Stored items:
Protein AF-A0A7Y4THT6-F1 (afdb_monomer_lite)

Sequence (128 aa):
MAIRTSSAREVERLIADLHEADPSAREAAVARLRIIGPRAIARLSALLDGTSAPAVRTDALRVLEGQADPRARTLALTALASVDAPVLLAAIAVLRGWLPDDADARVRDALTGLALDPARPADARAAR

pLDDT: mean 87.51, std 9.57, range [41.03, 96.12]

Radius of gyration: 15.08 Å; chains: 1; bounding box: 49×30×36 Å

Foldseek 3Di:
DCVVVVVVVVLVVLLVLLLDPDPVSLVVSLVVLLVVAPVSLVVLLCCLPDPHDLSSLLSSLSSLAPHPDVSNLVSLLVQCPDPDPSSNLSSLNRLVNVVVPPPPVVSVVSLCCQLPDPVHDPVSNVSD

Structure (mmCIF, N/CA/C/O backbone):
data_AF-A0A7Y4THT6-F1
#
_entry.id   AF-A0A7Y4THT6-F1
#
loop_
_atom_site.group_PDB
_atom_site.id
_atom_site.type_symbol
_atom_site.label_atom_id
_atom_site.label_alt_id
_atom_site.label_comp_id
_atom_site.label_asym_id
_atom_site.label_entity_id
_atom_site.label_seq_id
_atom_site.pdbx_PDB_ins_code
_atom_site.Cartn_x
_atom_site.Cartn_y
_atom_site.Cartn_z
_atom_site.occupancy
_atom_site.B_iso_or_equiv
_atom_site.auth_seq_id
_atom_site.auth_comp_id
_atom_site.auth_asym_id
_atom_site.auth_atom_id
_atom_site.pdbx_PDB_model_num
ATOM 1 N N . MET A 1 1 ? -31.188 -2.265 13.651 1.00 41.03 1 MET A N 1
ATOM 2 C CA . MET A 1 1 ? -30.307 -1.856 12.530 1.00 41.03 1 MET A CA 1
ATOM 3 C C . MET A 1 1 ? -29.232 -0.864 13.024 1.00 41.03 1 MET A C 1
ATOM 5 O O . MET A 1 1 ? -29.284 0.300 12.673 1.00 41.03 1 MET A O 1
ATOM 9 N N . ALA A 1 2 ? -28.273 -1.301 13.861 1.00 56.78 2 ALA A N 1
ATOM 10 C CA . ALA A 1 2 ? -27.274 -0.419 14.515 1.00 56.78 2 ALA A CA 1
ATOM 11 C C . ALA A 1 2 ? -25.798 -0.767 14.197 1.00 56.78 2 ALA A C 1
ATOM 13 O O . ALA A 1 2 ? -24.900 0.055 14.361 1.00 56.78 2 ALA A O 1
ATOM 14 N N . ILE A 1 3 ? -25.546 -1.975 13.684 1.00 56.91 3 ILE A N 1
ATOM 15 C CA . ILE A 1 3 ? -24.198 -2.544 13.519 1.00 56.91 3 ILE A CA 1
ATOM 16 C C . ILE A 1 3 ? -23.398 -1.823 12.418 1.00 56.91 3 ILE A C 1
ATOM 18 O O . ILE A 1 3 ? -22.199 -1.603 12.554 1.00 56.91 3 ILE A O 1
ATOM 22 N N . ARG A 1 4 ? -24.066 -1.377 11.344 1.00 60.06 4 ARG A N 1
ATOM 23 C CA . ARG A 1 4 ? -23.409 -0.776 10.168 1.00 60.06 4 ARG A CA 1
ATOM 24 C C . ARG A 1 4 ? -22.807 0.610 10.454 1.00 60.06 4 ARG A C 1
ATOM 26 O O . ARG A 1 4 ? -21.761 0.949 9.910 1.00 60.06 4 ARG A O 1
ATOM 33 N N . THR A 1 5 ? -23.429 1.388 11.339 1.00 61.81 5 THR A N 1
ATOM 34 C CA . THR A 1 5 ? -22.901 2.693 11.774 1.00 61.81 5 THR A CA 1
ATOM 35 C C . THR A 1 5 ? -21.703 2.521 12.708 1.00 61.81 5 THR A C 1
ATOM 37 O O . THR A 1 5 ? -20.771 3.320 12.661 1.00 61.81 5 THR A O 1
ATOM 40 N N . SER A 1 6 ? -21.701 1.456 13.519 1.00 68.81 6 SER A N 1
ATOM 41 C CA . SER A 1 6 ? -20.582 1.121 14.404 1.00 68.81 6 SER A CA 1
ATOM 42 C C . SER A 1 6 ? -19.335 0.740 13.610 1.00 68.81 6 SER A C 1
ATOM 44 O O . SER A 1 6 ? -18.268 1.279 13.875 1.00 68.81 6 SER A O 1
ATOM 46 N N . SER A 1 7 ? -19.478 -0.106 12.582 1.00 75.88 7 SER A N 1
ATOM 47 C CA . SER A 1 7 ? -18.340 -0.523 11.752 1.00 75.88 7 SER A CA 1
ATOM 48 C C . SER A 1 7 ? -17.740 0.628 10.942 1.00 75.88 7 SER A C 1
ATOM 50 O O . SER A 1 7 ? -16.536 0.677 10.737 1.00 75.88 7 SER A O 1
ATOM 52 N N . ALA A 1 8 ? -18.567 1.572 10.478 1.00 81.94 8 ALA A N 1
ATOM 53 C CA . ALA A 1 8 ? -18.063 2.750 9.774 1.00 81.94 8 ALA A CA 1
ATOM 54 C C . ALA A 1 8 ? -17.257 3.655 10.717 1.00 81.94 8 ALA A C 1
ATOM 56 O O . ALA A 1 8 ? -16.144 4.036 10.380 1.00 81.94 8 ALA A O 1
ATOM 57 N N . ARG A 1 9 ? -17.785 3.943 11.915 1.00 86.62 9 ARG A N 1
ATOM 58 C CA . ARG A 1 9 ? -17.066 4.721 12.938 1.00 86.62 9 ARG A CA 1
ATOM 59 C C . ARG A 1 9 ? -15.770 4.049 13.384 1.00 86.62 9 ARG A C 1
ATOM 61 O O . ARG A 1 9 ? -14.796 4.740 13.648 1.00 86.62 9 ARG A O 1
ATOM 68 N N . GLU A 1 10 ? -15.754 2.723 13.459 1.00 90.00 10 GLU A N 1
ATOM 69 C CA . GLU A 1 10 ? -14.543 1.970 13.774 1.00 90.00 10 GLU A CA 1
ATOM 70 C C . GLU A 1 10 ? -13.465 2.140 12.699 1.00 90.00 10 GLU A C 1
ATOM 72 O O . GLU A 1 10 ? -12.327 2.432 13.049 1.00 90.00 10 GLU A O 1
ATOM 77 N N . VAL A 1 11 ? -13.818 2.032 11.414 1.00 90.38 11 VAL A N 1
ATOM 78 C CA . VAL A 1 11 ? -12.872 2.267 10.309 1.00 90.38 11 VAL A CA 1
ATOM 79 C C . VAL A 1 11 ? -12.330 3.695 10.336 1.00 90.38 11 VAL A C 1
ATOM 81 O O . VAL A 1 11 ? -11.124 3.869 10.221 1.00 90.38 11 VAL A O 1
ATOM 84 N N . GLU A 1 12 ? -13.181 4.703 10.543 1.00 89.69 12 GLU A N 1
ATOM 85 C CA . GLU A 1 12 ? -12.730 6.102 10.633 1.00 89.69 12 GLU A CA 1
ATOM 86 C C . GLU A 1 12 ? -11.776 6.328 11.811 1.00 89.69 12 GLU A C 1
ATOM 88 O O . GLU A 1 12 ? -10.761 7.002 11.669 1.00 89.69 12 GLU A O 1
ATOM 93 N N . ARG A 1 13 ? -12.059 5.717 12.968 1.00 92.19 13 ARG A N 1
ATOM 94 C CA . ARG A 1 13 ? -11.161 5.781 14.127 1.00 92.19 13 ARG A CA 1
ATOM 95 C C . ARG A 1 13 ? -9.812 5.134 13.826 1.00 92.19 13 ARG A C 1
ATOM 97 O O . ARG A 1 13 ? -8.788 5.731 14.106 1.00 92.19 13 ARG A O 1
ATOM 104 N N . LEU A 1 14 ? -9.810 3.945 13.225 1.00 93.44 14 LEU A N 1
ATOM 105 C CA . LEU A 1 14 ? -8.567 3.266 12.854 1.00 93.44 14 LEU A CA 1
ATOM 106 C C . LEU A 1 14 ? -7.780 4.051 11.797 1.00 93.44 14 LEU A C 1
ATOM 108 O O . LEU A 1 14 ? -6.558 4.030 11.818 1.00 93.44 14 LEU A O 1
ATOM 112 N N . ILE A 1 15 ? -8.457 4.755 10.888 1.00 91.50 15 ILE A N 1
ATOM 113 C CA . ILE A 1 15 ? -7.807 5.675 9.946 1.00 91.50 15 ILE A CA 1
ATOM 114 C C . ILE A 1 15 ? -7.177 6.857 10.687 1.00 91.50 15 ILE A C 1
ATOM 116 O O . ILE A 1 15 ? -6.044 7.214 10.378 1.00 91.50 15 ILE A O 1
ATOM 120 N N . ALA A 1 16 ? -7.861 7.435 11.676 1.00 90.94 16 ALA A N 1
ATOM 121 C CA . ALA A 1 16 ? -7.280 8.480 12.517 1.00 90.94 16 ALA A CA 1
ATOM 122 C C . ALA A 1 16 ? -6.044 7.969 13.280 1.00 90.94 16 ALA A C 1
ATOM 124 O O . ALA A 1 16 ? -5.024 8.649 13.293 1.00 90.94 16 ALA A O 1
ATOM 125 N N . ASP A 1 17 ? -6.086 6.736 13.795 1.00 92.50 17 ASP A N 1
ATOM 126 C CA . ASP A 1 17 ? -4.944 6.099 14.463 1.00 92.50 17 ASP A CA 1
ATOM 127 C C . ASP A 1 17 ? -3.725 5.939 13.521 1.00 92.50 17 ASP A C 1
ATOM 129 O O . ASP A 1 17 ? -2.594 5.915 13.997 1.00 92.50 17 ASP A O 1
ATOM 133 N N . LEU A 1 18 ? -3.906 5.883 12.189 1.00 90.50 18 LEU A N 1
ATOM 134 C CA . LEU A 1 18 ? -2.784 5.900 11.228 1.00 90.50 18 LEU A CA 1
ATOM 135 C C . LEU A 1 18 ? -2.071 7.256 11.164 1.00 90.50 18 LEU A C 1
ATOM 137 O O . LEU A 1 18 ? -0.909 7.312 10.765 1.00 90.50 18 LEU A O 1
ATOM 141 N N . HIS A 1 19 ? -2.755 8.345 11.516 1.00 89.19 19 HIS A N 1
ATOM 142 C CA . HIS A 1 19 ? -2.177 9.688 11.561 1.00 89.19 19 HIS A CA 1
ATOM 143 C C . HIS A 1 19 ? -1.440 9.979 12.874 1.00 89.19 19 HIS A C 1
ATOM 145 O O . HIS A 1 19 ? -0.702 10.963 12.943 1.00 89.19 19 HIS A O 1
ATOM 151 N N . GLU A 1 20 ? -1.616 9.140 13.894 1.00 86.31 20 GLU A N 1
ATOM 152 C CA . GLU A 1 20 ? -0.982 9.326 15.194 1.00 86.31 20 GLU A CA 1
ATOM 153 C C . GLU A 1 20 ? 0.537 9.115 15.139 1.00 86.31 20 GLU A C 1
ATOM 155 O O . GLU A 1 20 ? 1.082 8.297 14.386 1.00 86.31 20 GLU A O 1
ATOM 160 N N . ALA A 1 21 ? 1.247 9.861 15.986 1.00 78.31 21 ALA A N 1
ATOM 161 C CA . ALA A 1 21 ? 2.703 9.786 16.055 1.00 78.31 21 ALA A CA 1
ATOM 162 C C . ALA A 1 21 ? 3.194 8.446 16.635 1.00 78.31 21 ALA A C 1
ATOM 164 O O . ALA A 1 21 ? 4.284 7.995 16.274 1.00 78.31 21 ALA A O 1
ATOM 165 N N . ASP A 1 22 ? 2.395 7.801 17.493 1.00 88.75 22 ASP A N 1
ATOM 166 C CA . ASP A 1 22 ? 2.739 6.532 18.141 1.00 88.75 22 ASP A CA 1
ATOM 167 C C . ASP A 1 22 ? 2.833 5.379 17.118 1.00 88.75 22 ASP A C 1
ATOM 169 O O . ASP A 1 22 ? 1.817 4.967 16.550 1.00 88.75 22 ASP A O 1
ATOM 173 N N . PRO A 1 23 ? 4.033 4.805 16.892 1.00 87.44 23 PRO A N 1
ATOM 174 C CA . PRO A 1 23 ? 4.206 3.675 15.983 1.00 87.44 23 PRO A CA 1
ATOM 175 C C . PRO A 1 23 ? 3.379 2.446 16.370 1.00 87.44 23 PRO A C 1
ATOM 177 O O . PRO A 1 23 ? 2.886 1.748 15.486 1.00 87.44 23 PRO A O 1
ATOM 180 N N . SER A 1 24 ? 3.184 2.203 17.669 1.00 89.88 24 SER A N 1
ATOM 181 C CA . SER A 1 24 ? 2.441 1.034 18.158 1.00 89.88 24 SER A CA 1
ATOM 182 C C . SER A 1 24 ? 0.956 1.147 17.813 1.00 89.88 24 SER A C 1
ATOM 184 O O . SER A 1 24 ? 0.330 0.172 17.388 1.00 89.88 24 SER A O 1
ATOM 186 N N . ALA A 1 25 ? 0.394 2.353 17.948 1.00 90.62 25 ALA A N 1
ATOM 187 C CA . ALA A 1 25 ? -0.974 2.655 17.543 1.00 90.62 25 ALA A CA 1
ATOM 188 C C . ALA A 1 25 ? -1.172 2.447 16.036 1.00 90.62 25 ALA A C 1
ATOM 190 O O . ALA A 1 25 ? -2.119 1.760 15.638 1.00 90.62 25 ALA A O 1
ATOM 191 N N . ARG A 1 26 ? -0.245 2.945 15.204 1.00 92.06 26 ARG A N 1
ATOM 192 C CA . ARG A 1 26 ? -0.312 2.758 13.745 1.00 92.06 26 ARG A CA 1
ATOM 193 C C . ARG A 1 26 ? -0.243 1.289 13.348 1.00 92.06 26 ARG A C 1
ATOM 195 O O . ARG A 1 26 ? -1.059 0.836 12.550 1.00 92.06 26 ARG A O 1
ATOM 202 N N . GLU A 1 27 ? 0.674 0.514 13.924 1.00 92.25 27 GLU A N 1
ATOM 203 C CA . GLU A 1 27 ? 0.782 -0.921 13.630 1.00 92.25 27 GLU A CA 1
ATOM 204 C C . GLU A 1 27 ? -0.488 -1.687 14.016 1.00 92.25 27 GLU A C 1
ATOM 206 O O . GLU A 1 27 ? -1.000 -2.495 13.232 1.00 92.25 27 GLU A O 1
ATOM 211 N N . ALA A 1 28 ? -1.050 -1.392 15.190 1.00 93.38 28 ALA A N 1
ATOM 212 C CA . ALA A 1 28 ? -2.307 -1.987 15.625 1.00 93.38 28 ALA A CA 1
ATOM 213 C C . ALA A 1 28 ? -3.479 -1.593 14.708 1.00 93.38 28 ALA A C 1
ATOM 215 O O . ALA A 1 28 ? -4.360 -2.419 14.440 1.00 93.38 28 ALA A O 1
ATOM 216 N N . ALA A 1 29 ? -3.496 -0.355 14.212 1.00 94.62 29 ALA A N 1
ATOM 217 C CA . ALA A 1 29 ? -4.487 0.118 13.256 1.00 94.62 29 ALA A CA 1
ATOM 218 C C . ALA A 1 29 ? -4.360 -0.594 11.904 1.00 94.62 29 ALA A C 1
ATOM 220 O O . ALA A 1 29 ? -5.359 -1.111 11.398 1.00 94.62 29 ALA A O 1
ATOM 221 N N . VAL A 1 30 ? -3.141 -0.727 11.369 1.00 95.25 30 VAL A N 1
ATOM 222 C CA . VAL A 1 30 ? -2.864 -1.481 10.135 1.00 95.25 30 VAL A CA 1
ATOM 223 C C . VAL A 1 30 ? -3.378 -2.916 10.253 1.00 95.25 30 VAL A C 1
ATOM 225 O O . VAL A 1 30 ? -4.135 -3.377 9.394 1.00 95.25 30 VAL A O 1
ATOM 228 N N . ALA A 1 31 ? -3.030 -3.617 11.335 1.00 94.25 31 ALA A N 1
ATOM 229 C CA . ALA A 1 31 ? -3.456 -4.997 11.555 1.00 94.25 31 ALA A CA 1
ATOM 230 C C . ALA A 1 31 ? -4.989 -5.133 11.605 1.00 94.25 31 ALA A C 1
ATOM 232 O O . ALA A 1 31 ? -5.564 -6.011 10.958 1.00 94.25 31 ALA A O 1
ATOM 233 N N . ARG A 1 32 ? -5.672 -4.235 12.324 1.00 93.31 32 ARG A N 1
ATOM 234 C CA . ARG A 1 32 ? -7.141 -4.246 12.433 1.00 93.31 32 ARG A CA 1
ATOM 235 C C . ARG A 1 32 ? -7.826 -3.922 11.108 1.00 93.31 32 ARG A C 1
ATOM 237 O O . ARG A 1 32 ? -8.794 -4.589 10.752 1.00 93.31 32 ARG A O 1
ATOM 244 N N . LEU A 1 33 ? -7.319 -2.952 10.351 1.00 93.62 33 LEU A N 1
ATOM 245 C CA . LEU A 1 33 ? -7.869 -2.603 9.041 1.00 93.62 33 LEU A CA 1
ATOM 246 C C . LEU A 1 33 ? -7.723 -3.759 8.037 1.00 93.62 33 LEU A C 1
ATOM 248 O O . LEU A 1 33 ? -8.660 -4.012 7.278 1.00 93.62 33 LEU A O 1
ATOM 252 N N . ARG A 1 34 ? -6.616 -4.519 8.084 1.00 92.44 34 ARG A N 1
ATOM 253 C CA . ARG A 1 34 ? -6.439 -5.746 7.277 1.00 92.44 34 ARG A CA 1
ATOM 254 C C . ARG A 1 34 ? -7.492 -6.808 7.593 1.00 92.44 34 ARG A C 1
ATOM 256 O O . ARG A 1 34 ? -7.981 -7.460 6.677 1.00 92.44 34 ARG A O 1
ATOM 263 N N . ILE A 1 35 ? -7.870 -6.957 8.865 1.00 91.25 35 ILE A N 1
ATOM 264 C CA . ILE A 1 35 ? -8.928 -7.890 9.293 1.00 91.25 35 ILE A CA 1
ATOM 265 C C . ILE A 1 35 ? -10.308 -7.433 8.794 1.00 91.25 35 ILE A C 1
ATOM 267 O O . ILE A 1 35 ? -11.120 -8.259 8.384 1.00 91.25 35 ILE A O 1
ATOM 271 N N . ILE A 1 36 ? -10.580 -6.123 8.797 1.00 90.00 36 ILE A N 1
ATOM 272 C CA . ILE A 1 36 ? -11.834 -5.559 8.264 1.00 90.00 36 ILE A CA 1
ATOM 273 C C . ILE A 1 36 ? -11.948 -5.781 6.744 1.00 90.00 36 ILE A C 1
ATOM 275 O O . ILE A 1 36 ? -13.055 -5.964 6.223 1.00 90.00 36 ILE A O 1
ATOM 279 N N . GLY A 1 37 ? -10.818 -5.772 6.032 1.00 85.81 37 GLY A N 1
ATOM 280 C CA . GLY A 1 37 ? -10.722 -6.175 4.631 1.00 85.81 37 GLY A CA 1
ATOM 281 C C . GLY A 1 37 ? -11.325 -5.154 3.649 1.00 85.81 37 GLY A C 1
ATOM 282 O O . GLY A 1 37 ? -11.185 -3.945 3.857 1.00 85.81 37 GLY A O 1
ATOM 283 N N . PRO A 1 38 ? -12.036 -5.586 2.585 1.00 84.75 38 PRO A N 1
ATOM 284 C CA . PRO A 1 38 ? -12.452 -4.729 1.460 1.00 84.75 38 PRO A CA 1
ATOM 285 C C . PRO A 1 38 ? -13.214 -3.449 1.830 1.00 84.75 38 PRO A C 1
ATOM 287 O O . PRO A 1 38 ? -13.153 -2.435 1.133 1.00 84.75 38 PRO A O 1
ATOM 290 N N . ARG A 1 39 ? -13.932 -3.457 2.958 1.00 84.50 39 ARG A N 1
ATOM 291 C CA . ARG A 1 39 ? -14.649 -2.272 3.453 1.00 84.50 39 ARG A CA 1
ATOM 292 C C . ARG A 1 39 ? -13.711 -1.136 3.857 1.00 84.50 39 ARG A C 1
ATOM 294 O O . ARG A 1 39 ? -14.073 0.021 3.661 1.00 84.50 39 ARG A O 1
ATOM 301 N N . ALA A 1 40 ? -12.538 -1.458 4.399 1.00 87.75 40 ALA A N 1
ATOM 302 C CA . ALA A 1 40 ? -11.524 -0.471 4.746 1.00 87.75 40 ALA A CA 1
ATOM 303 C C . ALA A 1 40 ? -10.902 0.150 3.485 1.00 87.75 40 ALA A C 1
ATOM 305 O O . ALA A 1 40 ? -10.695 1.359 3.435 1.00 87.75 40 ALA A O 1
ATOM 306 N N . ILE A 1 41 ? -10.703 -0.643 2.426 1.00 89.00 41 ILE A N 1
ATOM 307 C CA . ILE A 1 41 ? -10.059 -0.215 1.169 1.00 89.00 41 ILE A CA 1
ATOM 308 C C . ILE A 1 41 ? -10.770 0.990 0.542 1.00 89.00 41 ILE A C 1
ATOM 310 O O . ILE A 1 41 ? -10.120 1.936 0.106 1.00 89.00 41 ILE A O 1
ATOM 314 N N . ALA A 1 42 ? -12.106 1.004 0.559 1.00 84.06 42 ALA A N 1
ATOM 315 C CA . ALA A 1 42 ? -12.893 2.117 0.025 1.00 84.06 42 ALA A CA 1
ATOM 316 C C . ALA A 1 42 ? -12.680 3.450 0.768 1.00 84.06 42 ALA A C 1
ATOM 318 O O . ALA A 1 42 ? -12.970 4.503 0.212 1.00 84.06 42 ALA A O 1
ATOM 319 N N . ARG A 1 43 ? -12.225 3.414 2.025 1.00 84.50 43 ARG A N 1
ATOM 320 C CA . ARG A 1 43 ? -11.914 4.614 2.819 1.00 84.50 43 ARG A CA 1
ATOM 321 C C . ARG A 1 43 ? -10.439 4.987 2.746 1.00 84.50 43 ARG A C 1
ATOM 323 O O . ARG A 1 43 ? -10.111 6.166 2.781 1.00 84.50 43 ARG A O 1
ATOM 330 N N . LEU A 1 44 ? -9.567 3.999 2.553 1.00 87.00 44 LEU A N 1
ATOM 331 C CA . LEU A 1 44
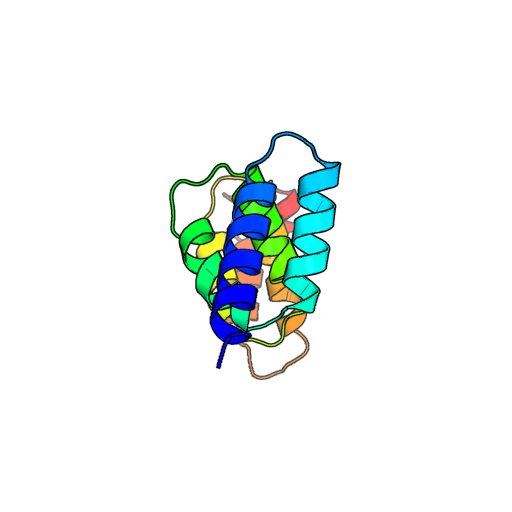 ? -8.130 4.208 2.374 1.00 87.00 44 LEU A CA 1
ATOM 332 C C . LEU A 1 44 ? -7.773 4.893 1.049 1.00 87.00 44 LEU A C 1
ATOM 334 O O . LEU A 1 44 ? -6.723 5.524 0.977 1.00 87.00 44 LEU A O 1
ATOM 338 N N . SER A 1 45 ? -8.627 4.827 0.019 1.00 86.25 45 SER A N 1
ATOM 339 C CA . SER A 1 45 ? -8.360 5.508 -1.259 1.00 86.25 45 SER A CA 1
ATOM 340 C C . SER A 1 45 ? -8.126 7.012 -1.078 1.00 86.25 45 SER A C 1
ATOM 342 O O . SER A 1 45 ? -7.176 7.553 -1.630 1.00 86.25 45 SER A O 1
ATOM 344 N N . ALA A 1 46 ? -8.904 7.666 -0.208 1.00 83.38 46 ALA A N 1
ATOM 345 C CA . ALA A 1 46 ? -8.755 9.093 0.075 1.00 83.38 46 ALA A CA 1
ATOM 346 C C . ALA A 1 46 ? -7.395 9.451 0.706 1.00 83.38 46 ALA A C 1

> Task brief: Reprint exactly the lines above that start at the one with "ATOM 292 C C" and end at the one with "ATOM 308 C C", keeping both and adding none.

> Answer space:
ATOM 292 C C . ARG A 1 39 ? -13.711 -1.136 3.857 1.00 84.50 39 ARG A C 1
ATOM 294 O O . ARG A 1 39 ? -14.073 0.021 3.661 1.00 84.50 39 ARG A O 1
ATOM 301 N N . ALA A 1 40 ? -12.538 -1.458 4.399 1.00 87.75 40 ALA A N 1
ATOM 302 C CA . ALA A 1 40 ? -11.524 -0.471 4.746 1.00 87.75 40 ALA A CA 1
ATOM 303 C C . ALA A 1 40 ? -10.902 0.150 3.485 1.00 87.75 40 ALA A C 1
ATOM 305 O O . ALA A 1 40 ? -10.695 1.359 3.435 1.00 87.75 40 ALA A O 1
ATOM 306 N N . ILE A 1 41 ? -10.703 -0.643 2.426 1.00 89.00 41 ILE A N 1
ATOM 307 C CA . ILE A 1 41 ? -10.059 -0.215 1.169 1.00 89.00 41 ILE A CA 1
ATOM 308 C C . ILE A 1 41 ? -10.770 0.990 0.542 1.00 89.00 41 ILE A C 1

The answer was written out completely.